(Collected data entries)
%%

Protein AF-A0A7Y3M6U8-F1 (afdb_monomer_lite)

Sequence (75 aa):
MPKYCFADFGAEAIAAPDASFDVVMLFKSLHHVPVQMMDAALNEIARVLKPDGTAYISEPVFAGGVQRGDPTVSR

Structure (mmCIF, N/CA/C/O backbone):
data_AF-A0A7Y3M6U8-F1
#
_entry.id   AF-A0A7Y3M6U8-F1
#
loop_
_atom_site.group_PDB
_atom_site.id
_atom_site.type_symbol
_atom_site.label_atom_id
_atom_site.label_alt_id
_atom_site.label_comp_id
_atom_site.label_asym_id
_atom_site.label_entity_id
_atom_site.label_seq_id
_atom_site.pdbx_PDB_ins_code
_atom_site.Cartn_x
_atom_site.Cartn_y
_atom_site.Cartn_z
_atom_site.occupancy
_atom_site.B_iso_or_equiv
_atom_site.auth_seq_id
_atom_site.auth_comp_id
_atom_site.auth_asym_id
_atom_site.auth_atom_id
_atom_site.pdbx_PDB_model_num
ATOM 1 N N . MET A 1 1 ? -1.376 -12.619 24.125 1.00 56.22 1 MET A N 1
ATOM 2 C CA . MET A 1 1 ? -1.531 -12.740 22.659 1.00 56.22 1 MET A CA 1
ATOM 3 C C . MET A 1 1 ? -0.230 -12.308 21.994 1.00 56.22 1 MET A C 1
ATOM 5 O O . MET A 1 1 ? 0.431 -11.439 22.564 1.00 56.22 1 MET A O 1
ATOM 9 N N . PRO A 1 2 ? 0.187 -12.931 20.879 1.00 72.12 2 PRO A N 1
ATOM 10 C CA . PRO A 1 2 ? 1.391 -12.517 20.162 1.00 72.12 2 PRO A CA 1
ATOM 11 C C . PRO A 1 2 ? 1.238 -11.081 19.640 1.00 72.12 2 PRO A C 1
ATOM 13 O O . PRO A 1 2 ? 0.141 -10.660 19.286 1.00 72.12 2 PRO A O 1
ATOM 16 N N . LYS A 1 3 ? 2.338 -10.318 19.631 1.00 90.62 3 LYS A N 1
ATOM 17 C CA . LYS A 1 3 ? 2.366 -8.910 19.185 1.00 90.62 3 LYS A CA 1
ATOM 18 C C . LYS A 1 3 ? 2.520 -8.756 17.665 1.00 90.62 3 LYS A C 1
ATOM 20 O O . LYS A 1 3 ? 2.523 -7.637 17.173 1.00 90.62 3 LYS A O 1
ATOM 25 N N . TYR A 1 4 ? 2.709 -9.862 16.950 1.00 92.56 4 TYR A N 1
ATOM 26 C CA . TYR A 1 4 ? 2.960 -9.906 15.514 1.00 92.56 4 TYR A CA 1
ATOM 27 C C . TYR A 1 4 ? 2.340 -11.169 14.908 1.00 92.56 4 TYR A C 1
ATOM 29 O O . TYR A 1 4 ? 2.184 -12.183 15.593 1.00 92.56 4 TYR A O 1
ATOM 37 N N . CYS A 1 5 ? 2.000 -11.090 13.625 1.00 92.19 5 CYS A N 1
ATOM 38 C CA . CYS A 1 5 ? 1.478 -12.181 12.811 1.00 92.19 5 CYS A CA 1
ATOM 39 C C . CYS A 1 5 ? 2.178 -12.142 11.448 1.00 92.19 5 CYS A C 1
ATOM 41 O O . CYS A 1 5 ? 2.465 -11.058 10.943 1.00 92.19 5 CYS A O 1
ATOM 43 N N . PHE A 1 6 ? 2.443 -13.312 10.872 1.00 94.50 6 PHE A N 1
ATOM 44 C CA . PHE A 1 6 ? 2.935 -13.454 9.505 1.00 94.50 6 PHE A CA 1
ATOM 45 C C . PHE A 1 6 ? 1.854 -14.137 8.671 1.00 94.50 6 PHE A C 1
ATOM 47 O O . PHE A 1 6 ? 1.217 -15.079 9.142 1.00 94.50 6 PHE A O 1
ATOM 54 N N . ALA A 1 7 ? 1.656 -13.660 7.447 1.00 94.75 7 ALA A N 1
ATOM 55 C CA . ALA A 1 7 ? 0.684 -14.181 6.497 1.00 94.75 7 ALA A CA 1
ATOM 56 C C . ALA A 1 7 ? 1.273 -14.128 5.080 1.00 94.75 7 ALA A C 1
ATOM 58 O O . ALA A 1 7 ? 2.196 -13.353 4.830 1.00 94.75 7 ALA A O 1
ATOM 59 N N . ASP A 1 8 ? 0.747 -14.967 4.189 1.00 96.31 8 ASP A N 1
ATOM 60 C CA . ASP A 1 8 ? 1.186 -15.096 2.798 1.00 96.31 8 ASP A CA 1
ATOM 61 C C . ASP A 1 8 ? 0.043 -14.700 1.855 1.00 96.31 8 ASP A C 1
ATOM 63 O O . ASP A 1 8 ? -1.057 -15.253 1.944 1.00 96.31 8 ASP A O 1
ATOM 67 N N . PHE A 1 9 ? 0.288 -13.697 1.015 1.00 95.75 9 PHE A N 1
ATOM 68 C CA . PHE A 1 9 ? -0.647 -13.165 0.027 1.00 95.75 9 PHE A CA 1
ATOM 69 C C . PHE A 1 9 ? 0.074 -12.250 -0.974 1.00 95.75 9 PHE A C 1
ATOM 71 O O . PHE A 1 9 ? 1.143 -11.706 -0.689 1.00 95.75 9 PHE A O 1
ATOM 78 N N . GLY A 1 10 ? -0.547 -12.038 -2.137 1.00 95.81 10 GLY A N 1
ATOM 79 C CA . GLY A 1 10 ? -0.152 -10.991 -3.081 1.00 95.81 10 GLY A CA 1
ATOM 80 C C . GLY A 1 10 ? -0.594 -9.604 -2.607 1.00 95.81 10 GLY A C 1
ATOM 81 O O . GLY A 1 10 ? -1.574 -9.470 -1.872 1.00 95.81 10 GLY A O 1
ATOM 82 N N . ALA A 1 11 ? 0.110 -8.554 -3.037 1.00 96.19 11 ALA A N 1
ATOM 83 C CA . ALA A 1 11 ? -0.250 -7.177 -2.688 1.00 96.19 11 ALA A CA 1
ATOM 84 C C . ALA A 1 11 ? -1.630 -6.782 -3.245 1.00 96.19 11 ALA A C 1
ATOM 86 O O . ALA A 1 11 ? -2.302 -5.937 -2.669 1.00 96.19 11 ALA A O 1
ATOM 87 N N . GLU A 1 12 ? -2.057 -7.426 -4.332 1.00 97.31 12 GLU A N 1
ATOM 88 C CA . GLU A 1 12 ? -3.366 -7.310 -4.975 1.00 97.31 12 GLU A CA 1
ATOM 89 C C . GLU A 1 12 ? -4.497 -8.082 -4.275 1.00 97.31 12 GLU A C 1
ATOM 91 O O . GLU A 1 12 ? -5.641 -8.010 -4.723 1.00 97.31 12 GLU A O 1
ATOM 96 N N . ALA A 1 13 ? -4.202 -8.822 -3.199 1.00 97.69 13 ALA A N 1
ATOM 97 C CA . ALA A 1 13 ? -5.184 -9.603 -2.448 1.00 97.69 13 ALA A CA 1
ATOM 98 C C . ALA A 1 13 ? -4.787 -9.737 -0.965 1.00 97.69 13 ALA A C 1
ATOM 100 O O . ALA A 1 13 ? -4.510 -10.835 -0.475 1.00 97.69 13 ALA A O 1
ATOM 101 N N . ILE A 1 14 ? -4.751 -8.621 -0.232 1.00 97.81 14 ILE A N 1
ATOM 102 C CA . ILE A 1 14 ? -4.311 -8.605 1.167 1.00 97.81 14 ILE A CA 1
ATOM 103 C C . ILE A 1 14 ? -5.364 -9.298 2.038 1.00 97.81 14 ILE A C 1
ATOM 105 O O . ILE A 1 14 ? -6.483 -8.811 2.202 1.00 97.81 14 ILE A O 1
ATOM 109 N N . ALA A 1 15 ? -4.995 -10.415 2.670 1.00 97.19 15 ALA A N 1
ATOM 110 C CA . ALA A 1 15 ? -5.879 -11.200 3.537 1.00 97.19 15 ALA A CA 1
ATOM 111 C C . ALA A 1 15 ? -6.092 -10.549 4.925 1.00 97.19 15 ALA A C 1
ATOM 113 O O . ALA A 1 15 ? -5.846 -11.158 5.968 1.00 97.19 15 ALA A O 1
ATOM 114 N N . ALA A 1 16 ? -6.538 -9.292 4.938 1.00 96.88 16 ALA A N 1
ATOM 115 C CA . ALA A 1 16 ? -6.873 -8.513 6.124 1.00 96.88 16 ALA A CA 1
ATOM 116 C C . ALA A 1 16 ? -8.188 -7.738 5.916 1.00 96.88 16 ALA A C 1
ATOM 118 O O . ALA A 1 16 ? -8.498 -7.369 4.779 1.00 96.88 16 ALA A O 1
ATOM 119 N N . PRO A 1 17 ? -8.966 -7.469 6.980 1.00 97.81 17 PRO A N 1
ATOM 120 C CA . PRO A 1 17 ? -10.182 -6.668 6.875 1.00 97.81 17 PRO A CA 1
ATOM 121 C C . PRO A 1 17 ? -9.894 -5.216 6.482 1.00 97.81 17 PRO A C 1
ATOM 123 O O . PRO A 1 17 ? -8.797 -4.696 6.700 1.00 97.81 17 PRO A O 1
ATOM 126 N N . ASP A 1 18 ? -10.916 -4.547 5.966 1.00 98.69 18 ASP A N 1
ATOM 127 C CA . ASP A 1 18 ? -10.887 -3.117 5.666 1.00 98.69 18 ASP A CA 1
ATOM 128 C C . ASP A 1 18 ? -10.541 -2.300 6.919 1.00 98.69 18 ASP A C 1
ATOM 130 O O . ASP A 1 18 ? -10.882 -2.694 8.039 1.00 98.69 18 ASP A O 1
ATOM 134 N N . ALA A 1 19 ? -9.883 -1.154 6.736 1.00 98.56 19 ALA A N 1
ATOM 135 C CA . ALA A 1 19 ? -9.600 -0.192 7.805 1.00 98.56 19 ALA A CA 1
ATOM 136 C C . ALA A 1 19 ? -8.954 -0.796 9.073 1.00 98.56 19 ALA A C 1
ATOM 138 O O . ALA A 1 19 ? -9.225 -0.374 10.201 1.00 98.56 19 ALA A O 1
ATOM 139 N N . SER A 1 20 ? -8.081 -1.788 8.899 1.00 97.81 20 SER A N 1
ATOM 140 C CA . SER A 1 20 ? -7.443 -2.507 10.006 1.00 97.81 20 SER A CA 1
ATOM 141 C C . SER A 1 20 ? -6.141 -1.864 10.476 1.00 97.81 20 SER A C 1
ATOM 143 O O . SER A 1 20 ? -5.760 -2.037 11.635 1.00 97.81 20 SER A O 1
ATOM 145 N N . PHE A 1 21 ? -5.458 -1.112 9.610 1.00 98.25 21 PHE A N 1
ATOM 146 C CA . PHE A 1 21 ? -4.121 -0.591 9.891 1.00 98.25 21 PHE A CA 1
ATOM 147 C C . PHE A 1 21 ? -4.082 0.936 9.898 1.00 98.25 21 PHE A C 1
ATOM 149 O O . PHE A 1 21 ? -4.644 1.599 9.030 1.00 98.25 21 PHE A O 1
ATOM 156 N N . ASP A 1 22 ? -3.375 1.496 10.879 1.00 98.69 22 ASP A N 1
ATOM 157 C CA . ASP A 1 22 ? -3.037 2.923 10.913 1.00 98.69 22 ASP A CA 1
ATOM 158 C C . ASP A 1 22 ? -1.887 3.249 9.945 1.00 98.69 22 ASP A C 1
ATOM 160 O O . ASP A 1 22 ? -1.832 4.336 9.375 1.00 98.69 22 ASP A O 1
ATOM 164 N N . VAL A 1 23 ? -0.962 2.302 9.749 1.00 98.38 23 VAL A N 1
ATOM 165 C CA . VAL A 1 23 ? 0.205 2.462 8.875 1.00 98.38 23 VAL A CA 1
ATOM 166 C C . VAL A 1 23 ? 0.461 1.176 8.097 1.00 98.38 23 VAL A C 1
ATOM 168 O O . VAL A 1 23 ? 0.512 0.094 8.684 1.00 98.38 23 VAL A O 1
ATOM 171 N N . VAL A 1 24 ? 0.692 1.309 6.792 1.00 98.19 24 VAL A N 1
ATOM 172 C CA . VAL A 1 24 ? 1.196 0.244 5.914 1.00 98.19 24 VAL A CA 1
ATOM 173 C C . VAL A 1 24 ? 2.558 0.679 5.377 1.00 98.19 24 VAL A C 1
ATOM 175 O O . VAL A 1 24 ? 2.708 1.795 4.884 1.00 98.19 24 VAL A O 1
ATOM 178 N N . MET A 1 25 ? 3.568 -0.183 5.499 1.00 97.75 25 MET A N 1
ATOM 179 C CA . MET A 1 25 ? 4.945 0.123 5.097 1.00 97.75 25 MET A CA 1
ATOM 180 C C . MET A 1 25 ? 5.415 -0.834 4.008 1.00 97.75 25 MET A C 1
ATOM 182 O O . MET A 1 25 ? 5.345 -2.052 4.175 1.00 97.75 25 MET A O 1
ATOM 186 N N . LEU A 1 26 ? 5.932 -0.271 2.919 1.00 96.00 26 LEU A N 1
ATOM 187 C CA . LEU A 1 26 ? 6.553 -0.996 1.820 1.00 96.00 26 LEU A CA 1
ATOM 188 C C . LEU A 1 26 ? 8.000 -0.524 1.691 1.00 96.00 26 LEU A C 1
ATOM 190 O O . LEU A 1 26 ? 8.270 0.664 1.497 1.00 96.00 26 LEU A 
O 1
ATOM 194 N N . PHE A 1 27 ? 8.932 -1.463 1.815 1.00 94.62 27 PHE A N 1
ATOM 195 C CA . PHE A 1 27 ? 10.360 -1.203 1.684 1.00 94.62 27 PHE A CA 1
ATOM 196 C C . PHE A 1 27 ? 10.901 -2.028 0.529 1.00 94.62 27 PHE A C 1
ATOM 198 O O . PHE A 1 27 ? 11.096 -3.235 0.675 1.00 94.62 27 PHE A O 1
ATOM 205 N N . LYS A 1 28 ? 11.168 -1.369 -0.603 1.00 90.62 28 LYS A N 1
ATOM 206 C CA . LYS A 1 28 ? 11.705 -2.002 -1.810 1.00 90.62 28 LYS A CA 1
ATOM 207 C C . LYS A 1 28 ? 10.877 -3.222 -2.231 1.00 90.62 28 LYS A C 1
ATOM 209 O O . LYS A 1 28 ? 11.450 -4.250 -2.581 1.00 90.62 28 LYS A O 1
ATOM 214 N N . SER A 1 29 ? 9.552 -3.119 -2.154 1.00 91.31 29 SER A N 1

%%
%%

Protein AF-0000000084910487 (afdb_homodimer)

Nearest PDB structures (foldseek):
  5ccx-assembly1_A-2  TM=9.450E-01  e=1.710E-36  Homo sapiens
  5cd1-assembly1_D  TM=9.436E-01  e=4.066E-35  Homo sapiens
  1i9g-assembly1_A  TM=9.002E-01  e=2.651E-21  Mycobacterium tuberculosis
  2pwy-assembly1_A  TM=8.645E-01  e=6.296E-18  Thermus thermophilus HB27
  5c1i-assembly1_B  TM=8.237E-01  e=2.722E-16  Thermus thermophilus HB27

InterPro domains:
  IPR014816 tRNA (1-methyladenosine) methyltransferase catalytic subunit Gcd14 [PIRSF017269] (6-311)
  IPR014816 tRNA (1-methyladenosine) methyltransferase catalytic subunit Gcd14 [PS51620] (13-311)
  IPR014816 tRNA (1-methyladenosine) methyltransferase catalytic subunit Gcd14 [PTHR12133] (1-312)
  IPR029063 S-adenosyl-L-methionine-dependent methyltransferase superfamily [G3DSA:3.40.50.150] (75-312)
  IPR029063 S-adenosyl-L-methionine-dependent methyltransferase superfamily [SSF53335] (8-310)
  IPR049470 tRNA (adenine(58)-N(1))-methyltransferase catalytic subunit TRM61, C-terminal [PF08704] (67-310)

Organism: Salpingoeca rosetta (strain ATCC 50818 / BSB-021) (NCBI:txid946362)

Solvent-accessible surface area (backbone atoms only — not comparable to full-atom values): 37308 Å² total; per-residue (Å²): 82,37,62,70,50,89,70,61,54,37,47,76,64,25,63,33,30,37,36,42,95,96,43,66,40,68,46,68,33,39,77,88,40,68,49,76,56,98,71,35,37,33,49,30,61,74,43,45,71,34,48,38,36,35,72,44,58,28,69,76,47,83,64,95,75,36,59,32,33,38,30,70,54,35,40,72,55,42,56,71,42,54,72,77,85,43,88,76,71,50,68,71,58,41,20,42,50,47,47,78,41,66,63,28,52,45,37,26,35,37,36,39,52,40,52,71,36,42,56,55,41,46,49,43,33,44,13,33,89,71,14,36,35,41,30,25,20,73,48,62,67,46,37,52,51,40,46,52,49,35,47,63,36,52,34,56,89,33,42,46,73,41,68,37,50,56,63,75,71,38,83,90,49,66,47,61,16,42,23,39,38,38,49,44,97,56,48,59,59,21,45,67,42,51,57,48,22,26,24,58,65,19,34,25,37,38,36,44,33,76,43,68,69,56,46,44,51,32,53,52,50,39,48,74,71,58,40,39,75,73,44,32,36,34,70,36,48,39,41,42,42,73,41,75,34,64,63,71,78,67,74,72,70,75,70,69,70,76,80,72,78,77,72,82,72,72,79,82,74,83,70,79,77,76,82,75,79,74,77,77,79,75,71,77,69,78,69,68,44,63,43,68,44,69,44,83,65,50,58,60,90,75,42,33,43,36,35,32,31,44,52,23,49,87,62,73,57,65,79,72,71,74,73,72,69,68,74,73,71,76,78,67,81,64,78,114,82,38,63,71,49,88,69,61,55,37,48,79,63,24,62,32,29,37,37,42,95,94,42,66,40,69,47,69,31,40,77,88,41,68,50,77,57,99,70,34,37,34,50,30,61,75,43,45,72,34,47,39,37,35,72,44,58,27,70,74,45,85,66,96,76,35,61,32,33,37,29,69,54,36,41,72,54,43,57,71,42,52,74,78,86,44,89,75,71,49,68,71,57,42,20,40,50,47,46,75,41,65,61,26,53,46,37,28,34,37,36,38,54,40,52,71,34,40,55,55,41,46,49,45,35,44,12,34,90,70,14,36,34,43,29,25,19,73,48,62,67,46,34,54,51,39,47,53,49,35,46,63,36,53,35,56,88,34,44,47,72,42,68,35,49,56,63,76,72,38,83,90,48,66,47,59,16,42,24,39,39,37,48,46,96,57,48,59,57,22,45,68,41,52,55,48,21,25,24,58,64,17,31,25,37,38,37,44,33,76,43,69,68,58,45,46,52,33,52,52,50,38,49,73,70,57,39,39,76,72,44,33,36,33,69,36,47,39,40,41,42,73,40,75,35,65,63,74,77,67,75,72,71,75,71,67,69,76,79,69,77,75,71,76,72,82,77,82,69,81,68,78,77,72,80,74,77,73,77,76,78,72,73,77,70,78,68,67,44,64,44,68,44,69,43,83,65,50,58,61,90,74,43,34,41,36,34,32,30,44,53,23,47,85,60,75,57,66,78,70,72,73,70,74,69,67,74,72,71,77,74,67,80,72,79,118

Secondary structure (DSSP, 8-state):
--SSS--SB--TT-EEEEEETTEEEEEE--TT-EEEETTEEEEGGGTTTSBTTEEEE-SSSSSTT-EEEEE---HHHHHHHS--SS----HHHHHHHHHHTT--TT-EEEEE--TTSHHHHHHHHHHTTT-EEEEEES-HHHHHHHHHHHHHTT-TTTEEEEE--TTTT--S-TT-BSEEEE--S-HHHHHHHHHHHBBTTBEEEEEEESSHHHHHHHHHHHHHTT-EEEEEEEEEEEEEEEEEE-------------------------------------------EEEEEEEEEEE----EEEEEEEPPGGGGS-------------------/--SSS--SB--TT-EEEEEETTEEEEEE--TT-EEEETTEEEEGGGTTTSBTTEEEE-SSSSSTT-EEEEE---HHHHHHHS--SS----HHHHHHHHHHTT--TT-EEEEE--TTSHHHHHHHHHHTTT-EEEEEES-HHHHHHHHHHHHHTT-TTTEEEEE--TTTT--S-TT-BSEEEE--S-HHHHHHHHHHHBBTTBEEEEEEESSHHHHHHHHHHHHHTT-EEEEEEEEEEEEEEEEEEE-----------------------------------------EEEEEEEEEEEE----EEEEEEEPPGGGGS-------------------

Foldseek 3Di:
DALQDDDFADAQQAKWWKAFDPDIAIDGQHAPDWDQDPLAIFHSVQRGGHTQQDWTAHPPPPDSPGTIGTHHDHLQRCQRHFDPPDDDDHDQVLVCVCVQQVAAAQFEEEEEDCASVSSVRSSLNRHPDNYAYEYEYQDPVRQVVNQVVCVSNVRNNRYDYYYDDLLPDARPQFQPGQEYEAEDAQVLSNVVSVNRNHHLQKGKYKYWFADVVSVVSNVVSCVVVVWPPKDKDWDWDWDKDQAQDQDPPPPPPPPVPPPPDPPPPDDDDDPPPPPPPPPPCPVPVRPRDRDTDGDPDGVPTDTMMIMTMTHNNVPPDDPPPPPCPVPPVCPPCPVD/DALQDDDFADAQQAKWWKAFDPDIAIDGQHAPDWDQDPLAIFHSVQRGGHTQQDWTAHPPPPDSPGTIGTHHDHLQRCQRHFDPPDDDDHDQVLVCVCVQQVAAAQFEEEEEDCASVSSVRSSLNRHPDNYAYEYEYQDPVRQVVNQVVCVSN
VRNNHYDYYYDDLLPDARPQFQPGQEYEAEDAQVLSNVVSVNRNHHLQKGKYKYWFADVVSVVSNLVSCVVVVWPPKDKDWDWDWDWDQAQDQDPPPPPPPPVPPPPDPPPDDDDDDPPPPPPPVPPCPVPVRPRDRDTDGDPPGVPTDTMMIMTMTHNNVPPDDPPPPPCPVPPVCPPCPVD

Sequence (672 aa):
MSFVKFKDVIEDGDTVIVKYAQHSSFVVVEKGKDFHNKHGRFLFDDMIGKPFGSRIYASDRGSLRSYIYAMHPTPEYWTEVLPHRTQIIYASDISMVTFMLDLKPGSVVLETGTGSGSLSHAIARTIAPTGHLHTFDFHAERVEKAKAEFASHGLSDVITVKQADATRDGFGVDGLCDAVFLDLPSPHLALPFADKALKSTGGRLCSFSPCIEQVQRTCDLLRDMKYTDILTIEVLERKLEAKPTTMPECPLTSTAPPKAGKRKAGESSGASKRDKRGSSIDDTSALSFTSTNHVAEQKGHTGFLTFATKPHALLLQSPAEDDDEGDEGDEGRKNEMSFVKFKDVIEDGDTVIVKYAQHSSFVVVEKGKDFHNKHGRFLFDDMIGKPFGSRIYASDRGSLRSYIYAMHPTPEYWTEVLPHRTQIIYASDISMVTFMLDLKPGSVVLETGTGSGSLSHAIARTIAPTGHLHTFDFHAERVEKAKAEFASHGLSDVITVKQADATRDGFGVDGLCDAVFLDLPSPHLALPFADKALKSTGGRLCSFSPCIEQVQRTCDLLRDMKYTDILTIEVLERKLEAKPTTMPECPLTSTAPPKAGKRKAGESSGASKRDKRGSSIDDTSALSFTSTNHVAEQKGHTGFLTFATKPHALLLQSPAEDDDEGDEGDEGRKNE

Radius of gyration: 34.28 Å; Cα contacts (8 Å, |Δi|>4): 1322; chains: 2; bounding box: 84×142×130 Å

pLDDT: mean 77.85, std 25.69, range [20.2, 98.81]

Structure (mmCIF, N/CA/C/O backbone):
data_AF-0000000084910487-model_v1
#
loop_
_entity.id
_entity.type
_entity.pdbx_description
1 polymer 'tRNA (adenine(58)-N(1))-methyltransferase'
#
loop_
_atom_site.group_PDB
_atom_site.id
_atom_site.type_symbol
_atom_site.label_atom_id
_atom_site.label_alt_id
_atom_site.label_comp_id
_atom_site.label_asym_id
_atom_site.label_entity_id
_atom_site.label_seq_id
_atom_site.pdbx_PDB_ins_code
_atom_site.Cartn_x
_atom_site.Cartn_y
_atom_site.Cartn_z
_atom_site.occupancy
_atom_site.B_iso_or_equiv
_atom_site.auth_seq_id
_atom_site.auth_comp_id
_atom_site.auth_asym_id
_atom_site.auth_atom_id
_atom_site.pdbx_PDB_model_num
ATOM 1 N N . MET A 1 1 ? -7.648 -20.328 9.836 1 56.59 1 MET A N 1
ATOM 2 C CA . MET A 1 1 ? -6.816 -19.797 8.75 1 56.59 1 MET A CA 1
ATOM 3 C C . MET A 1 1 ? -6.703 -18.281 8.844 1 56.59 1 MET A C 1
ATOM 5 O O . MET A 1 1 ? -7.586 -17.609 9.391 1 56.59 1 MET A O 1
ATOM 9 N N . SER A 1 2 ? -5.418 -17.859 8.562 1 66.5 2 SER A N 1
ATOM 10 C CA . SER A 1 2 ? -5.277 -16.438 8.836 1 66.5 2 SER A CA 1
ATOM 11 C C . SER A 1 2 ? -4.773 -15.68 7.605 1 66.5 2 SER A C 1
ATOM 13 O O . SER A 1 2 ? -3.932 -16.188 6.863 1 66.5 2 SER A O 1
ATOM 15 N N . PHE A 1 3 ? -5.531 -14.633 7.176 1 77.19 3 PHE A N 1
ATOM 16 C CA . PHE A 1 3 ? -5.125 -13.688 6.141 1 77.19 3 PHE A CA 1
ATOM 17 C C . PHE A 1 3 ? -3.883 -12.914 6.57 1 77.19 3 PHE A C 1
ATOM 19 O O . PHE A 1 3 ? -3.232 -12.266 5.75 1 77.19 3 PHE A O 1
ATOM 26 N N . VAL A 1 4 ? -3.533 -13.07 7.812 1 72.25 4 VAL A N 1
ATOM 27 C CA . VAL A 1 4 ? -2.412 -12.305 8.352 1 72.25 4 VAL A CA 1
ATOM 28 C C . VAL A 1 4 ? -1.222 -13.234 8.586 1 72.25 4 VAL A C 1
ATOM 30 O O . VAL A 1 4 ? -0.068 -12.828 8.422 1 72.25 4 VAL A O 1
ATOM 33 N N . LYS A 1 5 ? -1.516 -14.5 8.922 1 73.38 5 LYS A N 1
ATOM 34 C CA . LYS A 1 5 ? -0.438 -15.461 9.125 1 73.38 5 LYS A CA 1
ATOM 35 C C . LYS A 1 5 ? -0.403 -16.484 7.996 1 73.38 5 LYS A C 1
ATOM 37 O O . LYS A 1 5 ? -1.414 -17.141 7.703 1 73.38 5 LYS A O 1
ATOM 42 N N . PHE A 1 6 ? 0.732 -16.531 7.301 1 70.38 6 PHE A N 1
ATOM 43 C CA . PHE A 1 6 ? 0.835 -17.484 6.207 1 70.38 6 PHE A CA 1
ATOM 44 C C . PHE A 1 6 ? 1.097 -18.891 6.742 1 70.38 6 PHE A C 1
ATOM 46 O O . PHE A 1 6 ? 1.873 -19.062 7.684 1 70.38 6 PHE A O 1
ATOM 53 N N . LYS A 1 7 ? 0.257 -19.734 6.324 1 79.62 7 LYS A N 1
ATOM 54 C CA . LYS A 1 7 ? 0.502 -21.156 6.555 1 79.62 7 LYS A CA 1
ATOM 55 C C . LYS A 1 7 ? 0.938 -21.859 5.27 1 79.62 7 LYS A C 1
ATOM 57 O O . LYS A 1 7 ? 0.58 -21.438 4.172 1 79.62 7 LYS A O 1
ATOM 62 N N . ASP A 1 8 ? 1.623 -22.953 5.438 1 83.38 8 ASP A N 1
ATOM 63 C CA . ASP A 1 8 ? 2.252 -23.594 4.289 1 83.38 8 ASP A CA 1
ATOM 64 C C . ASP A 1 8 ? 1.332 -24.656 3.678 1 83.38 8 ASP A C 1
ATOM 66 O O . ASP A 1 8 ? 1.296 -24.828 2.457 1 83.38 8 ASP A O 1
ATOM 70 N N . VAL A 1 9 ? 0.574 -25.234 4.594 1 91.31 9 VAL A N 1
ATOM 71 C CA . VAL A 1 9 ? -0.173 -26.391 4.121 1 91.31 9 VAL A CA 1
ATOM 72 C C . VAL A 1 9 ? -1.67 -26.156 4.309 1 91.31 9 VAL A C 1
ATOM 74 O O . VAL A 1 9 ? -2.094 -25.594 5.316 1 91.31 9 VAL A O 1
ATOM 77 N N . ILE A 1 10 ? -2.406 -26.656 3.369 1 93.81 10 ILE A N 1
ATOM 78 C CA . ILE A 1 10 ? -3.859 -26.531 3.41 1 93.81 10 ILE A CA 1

%%

## Exercise prompt
Using the entries above, return exactly the lines from the line with "ATOM 59 N N" to the line with "ATOM 63 O O", counting both of those lines.

## Solution to this problem
ATOM 59 N N . ASP A 1 8 ? 0.747 -14.967 4.189 1.00 96.31 8 ASP A N 1
ATOM 60 C CA . ASP A 1 8 ? 1.186 -15.096 2.798 1.00 96.31 8 ASP A CA 1
ATOM 61 C C . ASP A 1 8 ? 0.043 -14.700 1.855 1.00 96.31 8 ASP A C 1
ATOM 63 O O . ASP A 1 8 ? -1.057 -15.253 1.944 1.00 96.31 8 ASP A O 1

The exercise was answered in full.